• _Task_
Restate word for word only the lines from the one with "ATOM 115 C CA" through the end of the records; no pictures belong in the copy.

• _Extracted material_
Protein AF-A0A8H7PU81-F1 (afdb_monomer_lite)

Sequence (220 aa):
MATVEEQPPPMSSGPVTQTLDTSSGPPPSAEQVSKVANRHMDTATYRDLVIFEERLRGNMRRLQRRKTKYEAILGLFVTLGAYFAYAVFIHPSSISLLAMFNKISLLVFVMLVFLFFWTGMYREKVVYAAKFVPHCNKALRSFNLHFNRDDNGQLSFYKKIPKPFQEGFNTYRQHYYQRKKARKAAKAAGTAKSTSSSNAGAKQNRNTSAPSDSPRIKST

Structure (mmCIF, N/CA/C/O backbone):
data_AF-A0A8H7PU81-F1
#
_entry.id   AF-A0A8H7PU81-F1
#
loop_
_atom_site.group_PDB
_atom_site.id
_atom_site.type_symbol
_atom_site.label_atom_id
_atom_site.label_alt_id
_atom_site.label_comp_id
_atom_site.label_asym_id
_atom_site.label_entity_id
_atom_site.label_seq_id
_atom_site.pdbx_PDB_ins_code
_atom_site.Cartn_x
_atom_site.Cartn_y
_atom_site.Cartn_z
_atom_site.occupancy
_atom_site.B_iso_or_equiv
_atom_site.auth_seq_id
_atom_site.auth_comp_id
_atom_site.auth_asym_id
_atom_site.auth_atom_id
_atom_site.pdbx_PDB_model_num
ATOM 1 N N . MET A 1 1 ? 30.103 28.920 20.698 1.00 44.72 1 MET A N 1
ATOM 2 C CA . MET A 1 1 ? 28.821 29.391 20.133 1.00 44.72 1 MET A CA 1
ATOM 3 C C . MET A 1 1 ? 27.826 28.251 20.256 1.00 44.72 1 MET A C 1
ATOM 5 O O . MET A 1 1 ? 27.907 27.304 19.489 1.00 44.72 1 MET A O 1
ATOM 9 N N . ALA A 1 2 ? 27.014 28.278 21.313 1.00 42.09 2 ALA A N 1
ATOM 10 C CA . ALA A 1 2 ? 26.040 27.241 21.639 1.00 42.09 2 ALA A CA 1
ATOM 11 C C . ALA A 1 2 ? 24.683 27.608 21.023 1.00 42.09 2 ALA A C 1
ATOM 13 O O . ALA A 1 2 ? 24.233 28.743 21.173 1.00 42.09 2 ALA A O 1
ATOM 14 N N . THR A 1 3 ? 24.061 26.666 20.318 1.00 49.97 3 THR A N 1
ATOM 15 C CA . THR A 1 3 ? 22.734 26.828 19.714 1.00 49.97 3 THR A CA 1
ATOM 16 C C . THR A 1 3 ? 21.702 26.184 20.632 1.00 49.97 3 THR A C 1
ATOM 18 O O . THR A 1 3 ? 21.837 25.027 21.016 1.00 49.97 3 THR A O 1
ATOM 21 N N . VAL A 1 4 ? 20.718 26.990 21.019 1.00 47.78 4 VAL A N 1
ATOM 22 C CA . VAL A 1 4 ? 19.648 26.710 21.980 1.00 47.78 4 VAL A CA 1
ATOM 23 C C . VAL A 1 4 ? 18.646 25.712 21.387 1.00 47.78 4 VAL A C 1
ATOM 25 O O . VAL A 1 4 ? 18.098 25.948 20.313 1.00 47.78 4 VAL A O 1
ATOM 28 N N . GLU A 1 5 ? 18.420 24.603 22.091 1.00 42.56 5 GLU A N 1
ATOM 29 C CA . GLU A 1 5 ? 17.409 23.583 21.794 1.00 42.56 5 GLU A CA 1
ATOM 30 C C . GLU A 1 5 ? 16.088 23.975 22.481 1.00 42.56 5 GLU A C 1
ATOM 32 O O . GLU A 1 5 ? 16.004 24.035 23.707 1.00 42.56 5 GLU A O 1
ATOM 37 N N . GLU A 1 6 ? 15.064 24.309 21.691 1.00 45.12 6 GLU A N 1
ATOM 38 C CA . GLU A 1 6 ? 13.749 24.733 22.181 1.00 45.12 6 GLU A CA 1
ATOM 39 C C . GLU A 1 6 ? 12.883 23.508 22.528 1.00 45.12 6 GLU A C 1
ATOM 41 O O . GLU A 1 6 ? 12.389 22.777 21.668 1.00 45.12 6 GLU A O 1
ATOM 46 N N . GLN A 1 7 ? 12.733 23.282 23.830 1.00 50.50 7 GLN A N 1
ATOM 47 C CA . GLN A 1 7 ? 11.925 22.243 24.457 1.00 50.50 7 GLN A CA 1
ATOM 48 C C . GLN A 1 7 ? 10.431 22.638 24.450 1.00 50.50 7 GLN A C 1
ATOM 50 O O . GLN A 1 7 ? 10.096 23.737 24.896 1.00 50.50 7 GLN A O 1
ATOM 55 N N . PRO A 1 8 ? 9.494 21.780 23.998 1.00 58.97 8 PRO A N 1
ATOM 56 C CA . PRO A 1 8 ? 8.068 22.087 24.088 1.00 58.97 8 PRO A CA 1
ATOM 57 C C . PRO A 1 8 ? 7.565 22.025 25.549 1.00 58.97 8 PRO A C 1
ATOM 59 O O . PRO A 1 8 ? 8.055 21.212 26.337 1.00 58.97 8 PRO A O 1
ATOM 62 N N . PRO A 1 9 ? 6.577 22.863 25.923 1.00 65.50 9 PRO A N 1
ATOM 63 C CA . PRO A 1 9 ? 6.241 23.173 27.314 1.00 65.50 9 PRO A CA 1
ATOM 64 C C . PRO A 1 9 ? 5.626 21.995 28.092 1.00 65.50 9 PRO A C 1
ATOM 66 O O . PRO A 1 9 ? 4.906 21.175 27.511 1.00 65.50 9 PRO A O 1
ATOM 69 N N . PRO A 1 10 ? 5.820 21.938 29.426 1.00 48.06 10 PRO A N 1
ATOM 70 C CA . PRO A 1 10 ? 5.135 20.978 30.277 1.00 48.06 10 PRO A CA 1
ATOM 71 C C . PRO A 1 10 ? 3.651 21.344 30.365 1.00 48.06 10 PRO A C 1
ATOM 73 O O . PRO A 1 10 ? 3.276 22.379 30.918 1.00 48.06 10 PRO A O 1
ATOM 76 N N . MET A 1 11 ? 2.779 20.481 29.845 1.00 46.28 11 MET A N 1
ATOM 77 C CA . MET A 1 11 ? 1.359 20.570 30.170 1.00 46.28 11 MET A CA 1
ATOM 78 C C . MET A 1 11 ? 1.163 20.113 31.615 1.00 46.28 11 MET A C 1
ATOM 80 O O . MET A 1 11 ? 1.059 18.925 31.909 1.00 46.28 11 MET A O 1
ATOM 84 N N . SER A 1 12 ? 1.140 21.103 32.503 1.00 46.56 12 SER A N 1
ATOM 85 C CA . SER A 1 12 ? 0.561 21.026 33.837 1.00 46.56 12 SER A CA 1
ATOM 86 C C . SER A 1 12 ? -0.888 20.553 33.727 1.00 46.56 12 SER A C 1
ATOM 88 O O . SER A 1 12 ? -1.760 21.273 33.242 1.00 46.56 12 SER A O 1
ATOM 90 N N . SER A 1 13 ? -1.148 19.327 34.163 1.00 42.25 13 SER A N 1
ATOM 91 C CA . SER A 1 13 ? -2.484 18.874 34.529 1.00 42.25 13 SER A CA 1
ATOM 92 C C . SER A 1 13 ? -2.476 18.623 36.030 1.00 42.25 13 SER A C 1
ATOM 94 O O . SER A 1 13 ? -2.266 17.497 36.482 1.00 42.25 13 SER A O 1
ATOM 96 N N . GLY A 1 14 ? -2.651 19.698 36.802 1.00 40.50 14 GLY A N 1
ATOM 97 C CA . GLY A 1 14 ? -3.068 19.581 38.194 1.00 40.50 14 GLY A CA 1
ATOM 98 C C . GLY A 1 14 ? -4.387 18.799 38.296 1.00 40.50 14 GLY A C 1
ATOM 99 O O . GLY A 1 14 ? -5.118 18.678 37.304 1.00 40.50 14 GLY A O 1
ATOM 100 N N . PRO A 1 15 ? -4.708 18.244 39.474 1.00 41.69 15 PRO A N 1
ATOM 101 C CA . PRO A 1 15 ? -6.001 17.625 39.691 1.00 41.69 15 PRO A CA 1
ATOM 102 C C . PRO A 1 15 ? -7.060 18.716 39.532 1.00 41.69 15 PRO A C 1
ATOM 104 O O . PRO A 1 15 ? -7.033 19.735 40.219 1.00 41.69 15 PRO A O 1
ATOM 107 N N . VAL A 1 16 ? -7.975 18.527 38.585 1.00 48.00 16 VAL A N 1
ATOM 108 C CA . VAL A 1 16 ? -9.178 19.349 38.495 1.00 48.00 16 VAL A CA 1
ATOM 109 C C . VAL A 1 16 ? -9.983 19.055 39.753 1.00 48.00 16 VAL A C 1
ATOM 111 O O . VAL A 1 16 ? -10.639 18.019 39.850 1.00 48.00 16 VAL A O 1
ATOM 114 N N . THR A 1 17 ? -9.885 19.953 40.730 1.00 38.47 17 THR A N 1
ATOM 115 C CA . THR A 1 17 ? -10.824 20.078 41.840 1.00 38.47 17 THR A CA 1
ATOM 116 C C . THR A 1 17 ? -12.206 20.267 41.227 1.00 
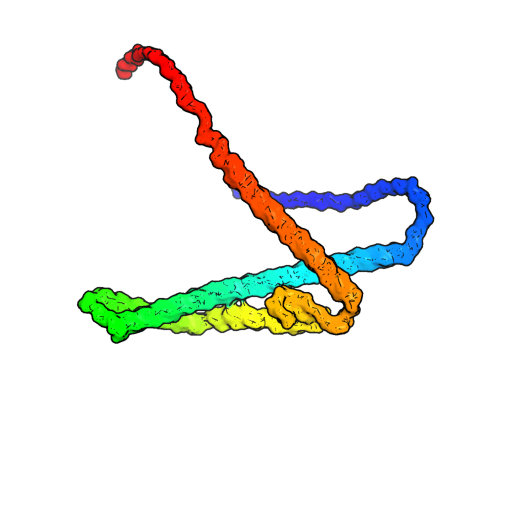38.47 17 THR A C 1
ATOM 118 O O . THR A 1 17 ? -12.559 21.363 40.795 1.00 38.47 17 THR A O 1
ATOM 121 N N . GLN A 1 18 ? -12.968 19.179 41.108 1.00 42.16 18 GLN A N 1
ATOM 122 C CA . GLN A 1 18 ? -14.398 19.271 40.855 1.00 42.16 18 GLN A CA 1
ATOM 123 C C . GLN A 1 18 ? -15.008 19.936 42.084 1.00 42.16 18 GLN A C 1
ATOM 125 O O . GLN A 1 18 ? -14.983 19.388 43.185 1.00 42.16 18 GLN A O 1
ATOM 130 N N . THR A 1 19 ? -15.491 21.156 41.882 1.00 37.16 19 THR A N 1
ATOM 131 C CA . THR A 1 19 ? -16.387 21.859 42.788 1.00 37.16 19 THR A CA 1
ATOM 132 C C . THR A 1 19 ? -17.562 20.940 43.101 1.00 37.16 19 THR A C 1
ATOM 134 O O . THR A 1 19 ? -18.336 20.562 42.221 1.00 37.16 19 THR A O 1
ATOM 137 N N . LEU A 1 20 ? -17.623 20.526 44.364 1.00 41.91 20 LEU A N 1
ATOM 138 C CA . LEU A 1 20 ? -18.692 19.744 44.958 1.00 41.91 20 LEU A CA 1
ATOM 139 C C . LEU A 1 20 ? -19.920 20.654 45.103 1.00 41.91 20 LEU A C 1
ATOM 141 O O . LEU A 1 20 ? -20.194 21.165 46.188 1.00 41.91 20 LEU A O 1
ATOM 145 N N . ASP A 1 21 ? -20.645 20.887 44.008 1.00 33.22 21 ASP A N 1
ATOM 146 C CA . ASP A 1 21 ? -21.977 21.474 44.102 1.00 33.22 21 ASP A CA 1
ATOM 147 C C . ASP A 1 21 ? -22.880 20.454 44.794 1.00 33.22 21 ASP A C 1
ATOM 149 O O . ASP A 1 21 ? -23.248 19.403 44.262 1.00 33.22 21 ASP A O 1
ATOM 153 N N . THR A 1 22 ? -23.163 20.771 46.053 1.00 49.62 22 THR A N 1
ATOM 154 C CA . THR A 1 22 ? -24.061 20.054 46.947 1.00 49.62 22 THR A CA 1
ATOM 155 C C . THR A 1 22 ? -25.479 20.195 46.400 1.00 49.62 22 THR A C 1
ATOM 157 O O . THR A 1 22 ? -26.209 21.118 46.740 1.00 49.62 22 THR A O 1
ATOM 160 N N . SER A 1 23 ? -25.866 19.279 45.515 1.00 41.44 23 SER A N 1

• _Task answer_
ATOM 115 C CA . THR A 1 17 ? -10.824 20.078 41.840 1.00 38.47 17 THR A CA 1
ATOM 116 C C . THR A 1 17 ? -12.206 20.267 41.227 1.00 
38.47 17 THR A C 1
ATOM 118 O O . THR A 1 17 ? -12.559 21.363 40.795 1.00 38.47 17 THR A O 1
ATOM 121 N N . GLN A 1 18 ? -12.968 19.179 41.108 1.00 42.16 18 GLN A N 1
ATOM 122 C CA . GLN A 1 18 ? -14.398 19.271 40.855 1.00 42.16 18 GLN A CA 1
ATOM 123 C C . GLN A 1 18 ? -15.008 19.936 42.084 1.00 42.16 18 GLN A C 1
ATOM 125 O O . GLN A 1 18 ? -14.983 19.388 43.185 1.00 42.16 18 GLN A O 1
ATOM 130 N N . THR A 1 19 ? -15.491 21.156 41.882 1.00 37.16 19 THR A N 1
ATOM 131 C CA . THR A 1 19 ? -16.387 21.859 42.788 1.00 37.16 19 THR A CA 1
ATOM 132 C C . THR A 1 19 ? -17.562 20.940 43.101 1.00 37.16 19 THR A C 1
ATOM 134 O O . THR A 1 19 ? -18.336 20.562 42.221 1.00 37.16 19 THR A O 1
ATOM 137 N N . LEU A 1 20 ? -17.623 20.526 44.364 1.00 41.91 20 LEU A N 1
ATOM 138 C CA . LEU A 1 20 ? -18.692 19.744 44.958 1.00 41.91 20 LEU A CA 1
ATOM 139 C C . LEU A 1 20 ? -19.920 20.654 45.103 1.00 41.91 20 LEU A C 1
ATOM 141 O O . LEU A 1 20 ? -20.194 21.165 46.188 1.00 41.91 20 LEU A O 1
ATOM 145 N N . ASP A 1 21 ? -20.645 20.887 44.008 1.00 33.22 21 ASP A N 1
ATOM 146 C CA . ASP A 1 21 ? -21.977 21.474 44.102 1.00 33.22 21 ASP A CA 1
ATOM 147 C C . ASP A 1 21 ? -22.880 20.454 44.794 1.00 33.22 21 ASP A C 1
ATOM 149 O O . ASP A 1 21 ? -23.248 19.403 44.262 1.00 33.22 21 ASP A O 1
ATOM 153 N N . THR A 1 22 ? -23.163 20.771 46.053 1.00 49.62 22 THR A N 1
ATOM 154 C CA . THR A 1 22 ? -24.061 20.054 46.947 1.00 49.62 22 THR A CA 1
ATOM 155 C C . THR A 1 22 ? -25.479 20.195 46.400 1.00 49.62 22 THR A C 1
ATOM 157 O O . THR A 1 22 ? -26.209 21.118 46.740 1.00 49.62 22 THR A O 1
ATOM 160 N N . SER A 1 23 ? -25.866 19.279 45.515 1.00 41.44 23 SER A N 1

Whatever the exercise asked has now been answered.